When I was a boy in London ‘tosh’, or 'tosher', was a name we used to call out to one another if proper names were not known. “Hey, tosh – what’s the time?” for example. But although the term was probably derogatory we didn’t object to it. Perhaps the original meaning had been forgotten by then! I certainly didn’t know it at the time.

But much later I read an extremely good tale (by Macdonald Hastings, I think, possibly called ‘A glimpse of Arcadia’) involving ‘toshers’.

TOSHER: (from http://www.beerguide.co.uk/quote.htm which has some other interesting stuff too):

‘The sewer-hunters were formerly, and indeed still are, called by the name of toshers, the articles which they pick up in the course of their wanderings along the shore being known among themselves by the general term tosh, a word more particularly applied by them to anything made of copper.
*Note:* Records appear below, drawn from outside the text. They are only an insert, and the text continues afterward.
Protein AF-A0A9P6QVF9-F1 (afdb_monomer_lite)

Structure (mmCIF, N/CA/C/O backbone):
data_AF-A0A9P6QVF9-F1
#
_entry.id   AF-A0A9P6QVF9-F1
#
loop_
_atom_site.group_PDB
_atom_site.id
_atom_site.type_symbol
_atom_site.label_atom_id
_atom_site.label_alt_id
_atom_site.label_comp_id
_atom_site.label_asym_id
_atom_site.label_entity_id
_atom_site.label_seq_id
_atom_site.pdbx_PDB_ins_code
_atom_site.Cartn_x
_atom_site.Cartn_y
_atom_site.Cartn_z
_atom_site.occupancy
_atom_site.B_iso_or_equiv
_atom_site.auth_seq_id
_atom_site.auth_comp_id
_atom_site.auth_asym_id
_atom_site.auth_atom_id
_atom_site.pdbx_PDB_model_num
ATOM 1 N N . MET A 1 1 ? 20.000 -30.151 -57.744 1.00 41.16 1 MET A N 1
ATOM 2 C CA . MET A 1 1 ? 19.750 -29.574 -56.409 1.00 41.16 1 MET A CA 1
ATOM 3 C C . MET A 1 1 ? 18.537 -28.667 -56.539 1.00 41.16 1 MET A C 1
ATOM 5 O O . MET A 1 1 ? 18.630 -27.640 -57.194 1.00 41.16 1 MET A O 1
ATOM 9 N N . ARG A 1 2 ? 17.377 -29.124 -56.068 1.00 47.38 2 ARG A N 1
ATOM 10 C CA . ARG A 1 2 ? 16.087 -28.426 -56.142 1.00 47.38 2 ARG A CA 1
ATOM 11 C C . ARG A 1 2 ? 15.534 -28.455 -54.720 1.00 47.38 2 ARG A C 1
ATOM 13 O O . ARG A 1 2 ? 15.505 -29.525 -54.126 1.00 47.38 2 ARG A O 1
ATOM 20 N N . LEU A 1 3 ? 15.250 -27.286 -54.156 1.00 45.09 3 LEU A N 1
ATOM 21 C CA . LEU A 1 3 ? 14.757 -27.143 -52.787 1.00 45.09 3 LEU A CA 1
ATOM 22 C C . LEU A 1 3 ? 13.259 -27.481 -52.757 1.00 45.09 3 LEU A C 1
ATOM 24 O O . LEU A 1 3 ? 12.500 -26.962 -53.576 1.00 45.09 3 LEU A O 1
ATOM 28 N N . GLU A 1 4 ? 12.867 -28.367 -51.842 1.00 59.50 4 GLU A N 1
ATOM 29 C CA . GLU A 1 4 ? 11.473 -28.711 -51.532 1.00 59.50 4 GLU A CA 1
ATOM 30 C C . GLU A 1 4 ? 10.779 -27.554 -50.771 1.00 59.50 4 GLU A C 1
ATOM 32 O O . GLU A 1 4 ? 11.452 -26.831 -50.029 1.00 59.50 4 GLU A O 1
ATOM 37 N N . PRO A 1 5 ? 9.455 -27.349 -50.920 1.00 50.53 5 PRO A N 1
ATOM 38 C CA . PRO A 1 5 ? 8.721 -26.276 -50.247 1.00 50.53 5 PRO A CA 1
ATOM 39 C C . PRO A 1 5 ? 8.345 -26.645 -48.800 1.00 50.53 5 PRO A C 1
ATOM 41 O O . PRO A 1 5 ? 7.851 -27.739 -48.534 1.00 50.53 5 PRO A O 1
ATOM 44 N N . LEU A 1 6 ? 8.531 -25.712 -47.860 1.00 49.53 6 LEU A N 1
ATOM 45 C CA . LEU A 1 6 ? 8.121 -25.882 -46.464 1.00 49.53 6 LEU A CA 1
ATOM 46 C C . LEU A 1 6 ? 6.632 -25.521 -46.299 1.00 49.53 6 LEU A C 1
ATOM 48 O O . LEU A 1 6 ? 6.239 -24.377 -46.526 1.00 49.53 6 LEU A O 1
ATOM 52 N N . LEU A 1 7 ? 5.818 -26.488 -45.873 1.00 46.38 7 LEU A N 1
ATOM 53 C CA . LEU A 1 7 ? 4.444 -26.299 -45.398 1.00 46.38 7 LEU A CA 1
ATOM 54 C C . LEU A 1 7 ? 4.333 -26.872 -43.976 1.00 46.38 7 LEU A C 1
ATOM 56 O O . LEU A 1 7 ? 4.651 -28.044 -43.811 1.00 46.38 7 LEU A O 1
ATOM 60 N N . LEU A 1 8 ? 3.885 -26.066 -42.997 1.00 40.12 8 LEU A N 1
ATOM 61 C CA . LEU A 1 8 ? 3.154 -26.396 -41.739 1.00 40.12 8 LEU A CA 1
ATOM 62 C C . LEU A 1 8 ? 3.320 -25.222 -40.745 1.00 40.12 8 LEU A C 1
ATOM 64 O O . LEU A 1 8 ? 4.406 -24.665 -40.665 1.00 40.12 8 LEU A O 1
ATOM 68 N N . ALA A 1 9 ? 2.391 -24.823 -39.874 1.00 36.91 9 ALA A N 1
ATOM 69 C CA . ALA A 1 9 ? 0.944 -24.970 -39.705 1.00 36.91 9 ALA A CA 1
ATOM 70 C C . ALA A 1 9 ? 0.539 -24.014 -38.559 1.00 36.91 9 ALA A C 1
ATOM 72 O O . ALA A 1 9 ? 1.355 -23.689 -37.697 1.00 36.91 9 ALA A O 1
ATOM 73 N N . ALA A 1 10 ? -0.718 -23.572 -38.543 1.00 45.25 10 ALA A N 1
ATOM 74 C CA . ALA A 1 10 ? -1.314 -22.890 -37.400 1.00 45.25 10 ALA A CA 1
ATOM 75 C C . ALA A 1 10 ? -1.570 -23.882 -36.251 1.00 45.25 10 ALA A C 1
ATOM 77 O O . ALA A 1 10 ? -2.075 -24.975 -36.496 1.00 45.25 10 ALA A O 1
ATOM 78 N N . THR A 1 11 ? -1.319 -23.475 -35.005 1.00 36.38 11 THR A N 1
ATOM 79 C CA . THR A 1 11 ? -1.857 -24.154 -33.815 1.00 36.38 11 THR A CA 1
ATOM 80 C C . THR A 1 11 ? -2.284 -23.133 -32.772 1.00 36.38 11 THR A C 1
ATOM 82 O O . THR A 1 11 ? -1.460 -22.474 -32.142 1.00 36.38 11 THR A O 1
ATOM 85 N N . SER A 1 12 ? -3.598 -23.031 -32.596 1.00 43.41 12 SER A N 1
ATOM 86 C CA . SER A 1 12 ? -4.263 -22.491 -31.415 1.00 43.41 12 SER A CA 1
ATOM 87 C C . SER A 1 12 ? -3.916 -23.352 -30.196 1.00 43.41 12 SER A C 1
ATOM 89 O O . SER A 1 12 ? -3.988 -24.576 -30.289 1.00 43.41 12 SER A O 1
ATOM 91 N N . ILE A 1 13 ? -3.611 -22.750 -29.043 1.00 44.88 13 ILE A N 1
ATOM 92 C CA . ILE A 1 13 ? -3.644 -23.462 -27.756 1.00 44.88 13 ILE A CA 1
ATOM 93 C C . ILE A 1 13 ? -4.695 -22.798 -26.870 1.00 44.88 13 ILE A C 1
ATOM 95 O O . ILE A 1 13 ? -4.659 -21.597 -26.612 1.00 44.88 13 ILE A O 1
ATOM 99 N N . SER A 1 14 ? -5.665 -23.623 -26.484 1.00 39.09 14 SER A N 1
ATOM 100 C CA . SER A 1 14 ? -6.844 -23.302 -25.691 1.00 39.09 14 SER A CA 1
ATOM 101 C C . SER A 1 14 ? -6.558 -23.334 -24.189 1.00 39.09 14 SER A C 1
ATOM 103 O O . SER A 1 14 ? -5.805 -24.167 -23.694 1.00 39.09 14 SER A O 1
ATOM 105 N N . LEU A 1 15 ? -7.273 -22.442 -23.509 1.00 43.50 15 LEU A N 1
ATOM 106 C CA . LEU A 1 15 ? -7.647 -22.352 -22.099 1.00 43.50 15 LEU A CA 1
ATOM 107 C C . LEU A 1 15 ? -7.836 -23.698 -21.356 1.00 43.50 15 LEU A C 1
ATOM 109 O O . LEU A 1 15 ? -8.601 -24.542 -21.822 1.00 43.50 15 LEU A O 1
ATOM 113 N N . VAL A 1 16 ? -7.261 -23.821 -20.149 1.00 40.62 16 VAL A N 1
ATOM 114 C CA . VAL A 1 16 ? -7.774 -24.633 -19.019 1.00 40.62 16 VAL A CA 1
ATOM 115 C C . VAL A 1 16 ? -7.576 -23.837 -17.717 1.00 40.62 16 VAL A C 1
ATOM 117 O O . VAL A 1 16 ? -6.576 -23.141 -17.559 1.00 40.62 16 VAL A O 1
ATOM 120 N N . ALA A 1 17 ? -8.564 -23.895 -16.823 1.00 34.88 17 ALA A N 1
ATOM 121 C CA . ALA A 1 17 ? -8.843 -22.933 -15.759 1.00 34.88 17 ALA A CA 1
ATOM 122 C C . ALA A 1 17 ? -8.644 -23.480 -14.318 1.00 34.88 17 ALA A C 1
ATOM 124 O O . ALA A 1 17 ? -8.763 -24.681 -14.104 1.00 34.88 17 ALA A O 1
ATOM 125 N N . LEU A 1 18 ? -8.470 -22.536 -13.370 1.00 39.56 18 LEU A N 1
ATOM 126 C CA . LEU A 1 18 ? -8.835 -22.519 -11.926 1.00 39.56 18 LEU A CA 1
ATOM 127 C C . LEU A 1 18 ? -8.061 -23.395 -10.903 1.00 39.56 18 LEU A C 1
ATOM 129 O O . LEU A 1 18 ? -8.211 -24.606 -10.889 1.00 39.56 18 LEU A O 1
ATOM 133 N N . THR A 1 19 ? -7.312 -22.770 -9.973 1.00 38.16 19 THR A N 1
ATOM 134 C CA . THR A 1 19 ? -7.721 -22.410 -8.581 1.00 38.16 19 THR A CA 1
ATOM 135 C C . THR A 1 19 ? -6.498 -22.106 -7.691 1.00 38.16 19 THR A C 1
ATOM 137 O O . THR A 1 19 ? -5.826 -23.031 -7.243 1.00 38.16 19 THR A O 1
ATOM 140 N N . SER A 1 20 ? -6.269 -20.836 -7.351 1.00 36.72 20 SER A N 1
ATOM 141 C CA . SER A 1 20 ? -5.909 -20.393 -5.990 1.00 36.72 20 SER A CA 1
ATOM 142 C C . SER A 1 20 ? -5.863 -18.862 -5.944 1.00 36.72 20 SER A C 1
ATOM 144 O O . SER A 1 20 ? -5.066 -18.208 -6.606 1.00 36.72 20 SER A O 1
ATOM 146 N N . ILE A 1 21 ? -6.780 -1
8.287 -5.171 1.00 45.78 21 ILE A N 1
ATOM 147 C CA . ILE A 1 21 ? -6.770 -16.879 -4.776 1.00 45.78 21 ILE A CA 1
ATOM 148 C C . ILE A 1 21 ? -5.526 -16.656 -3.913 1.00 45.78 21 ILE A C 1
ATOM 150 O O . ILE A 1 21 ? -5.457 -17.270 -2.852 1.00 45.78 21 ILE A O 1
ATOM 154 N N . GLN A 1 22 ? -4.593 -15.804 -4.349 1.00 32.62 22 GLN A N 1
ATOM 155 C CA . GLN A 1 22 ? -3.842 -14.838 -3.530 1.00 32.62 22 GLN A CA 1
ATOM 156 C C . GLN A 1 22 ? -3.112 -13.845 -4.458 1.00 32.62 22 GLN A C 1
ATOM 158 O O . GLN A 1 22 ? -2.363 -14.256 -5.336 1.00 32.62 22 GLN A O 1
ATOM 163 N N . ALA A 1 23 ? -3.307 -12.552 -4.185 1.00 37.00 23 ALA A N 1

These toshers may be seen, especially on the Surrey side of the Thames, habited in long greasy velveteen coats furnished with pockets of vast capacity, and their nether-limbs encased in dirty canvas trowsers, and any old slops of shoes that may be fit only for wading through the mud.’ (Henry Mayhews London Labour and the London Poor 1861)

One who, on the Thames, steals copper from ships' bottoms (Admiral William Smyth's Sailor's Word-Book 1867)


It seems amazing that the name should have hung on so long in schoolboy vernacular.

In fact, toshers would climb up the sewers in search of valuable metals and coins. This heavier material would be caught in pockets in the sewer floor and toshers would have their own secret spots where they knew they stood a chance of a lucky find. This was quite a dangerous occupation as they could be swept away and drowned if a sluice was opened while they were still underground.